J’ai ajouté le plus important lors de l’émission d’Arnaud Guyot-Jeannin. Dans son grand chapitre du troisième tome du "Seigneur des Anneaux", on assiste à une révolte des Hobbits contre un pouvoir cruel, vraie métaphore du nouvel ordre mondial qui leur impose dans l’ordre l’industrialisation de masse, l’imposition à outrance et la tyrannie sécuritaire, sans compter une immigration massive de voyous. Les bons Hobbits inspirés de Cobbett ou de Chesterton s’en libèrent bravement par la force des armes. L’épisode s’appelle en français le nettoyage de "la comté". Il n’est pas un simple rappel à l’ordre, il est plutôt un appel au désordre. Chesterton disait que les enfants iraient au paradis, parce que simplement ils osent (ou osaient) se battre.
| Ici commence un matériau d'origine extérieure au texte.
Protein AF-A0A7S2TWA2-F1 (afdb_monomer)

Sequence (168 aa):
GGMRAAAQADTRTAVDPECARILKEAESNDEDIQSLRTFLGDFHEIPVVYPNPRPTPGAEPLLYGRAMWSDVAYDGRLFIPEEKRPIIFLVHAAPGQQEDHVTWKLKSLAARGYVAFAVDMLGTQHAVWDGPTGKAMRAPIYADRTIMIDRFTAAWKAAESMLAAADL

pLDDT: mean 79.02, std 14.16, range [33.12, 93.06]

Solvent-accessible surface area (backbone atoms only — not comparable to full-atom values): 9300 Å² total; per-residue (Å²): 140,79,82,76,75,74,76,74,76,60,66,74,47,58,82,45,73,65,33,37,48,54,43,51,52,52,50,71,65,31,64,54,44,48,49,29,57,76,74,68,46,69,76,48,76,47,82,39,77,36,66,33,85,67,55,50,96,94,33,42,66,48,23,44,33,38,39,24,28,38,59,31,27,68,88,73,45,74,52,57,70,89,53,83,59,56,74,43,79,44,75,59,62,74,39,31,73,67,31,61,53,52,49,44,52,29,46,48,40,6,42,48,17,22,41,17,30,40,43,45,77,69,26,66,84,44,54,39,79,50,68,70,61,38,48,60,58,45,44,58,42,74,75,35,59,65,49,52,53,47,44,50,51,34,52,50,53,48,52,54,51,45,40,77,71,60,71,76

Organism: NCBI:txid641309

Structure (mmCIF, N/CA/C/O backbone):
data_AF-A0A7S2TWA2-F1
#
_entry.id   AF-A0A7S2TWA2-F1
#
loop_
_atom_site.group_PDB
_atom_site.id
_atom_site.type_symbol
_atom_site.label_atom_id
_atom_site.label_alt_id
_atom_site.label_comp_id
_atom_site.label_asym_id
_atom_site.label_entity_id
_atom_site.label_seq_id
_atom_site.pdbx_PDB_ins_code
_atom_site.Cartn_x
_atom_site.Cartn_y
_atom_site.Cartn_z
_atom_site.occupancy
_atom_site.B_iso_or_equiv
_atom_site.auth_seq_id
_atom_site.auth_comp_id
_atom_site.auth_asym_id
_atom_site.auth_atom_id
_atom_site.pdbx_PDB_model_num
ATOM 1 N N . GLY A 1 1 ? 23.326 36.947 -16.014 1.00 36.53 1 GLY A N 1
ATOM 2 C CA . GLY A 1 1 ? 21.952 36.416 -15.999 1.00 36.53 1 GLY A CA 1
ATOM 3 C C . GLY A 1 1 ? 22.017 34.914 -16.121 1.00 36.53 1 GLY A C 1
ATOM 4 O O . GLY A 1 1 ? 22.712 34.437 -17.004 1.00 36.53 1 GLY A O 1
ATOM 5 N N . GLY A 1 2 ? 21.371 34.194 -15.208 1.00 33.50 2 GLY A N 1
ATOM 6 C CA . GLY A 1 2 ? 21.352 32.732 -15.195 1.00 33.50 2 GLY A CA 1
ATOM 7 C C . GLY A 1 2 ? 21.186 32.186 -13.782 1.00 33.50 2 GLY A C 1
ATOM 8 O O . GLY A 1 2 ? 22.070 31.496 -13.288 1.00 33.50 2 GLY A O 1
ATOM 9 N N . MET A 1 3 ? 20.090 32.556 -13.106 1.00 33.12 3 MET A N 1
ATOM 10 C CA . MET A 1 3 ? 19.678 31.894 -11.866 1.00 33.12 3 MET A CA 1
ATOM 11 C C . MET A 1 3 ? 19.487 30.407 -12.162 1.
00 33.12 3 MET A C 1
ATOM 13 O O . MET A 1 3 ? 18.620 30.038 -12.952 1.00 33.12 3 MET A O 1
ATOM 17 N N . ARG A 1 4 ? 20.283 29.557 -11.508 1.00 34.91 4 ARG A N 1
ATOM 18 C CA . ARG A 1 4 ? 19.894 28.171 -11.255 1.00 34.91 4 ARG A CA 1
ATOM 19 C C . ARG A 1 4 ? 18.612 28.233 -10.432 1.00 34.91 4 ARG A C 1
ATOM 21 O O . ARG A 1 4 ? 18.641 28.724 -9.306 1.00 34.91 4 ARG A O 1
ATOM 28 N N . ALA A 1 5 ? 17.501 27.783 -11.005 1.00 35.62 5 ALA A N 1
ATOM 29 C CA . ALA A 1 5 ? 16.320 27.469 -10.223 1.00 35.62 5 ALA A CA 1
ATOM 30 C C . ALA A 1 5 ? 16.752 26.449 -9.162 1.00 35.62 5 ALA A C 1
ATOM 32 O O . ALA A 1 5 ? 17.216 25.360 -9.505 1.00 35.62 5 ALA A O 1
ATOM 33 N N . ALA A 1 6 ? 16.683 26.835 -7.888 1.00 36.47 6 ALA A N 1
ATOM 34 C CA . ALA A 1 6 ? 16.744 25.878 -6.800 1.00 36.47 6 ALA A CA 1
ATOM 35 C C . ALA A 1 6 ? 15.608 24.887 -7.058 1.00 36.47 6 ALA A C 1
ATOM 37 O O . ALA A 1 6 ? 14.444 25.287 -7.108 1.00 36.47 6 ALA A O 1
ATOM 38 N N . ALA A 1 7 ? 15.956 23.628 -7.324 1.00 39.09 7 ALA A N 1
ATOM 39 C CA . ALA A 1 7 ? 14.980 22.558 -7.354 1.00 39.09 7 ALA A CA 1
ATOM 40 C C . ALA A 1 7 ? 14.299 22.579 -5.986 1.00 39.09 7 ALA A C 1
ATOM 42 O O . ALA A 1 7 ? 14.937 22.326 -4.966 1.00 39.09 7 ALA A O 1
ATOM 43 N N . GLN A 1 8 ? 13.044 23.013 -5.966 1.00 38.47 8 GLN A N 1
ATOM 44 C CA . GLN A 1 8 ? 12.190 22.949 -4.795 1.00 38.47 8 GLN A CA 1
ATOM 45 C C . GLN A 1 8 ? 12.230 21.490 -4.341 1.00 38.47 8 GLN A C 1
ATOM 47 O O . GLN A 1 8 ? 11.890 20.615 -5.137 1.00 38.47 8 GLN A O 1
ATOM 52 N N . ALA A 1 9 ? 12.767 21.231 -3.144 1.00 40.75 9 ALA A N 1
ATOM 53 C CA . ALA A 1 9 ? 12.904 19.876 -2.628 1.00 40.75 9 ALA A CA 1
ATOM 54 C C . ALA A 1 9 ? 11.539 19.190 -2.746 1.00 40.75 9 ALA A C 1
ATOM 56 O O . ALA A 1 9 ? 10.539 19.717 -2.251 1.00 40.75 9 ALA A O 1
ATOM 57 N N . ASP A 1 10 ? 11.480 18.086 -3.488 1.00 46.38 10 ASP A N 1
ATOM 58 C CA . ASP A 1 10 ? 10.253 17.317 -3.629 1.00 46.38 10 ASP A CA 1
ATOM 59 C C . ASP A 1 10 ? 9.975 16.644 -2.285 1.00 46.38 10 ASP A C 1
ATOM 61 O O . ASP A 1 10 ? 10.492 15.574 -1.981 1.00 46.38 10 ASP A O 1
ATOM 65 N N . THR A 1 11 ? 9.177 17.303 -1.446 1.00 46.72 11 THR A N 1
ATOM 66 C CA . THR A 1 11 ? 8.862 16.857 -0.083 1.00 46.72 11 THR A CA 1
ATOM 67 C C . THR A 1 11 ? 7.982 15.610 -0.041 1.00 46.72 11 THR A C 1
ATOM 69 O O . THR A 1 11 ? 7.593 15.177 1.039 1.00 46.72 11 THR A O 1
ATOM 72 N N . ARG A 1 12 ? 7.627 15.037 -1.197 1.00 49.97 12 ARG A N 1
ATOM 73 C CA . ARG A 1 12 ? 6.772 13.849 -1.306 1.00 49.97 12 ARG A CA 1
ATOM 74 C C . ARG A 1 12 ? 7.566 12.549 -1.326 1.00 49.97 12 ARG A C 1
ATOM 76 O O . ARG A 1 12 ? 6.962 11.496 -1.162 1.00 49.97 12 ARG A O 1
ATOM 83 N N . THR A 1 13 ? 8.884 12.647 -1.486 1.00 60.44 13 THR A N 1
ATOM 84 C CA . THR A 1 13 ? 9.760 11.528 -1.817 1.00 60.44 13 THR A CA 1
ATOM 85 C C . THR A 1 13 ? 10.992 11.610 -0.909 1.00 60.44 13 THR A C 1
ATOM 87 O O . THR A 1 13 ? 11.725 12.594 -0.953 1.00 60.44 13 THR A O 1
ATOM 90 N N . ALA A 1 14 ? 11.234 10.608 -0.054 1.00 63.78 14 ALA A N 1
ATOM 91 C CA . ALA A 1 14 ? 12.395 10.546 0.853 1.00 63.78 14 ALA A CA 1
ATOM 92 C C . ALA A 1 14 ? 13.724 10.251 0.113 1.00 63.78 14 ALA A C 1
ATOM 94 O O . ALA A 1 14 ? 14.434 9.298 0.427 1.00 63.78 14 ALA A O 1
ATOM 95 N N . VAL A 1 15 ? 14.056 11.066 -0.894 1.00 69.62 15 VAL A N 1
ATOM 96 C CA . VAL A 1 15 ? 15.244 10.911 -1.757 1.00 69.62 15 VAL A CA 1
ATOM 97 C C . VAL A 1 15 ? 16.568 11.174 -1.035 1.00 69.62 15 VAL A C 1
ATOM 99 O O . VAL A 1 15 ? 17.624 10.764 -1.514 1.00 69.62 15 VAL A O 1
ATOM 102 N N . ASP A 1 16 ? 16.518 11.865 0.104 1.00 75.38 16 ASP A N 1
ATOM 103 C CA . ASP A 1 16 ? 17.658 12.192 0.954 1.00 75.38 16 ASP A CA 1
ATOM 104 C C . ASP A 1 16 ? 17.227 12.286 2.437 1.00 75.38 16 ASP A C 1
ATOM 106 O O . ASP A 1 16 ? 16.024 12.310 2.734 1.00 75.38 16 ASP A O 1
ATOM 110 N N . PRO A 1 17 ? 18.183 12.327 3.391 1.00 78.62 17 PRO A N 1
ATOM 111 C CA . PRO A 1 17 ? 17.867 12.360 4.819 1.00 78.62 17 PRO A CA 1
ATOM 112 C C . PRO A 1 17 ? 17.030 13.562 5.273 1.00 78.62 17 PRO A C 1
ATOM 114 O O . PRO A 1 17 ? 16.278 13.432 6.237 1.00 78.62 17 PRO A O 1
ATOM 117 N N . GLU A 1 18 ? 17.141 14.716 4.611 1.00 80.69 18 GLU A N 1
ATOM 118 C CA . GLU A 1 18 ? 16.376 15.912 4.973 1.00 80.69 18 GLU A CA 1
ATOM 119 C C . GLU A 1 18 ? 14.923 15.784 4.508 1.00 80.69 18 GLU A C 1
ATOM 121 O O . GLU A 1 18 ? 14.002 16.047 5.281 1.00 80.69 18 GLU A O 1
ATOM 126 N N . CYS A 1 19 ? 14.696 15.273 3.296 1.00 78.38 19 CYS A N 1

Plus nous nous laisserons faire, plus nous serons maltraités.

 

Tant que j’y suis, je conseille à mes lecteurs le chapitre sur Beren et Luthien dans le "Silmarillion". C’est une merveille totale, supérieure même à mon sens à "Tristan et Iseult". Tout le génie de Tolkien en vingt pages : c’est se laisser tenter par un amour en occident.

http://www.france-courtoise.info

 


(1) Arnaud Guyot-Jeannin, "Les visages du cinéma", préface de Jean-Paul Török, Xénia, 17 euros.

 

(2) Nicolas Bonnal, "Tolkien les univers d’un magicien", les belles lettres.

 

(3) Tolkien, "le Silmarillion", collection Pocket.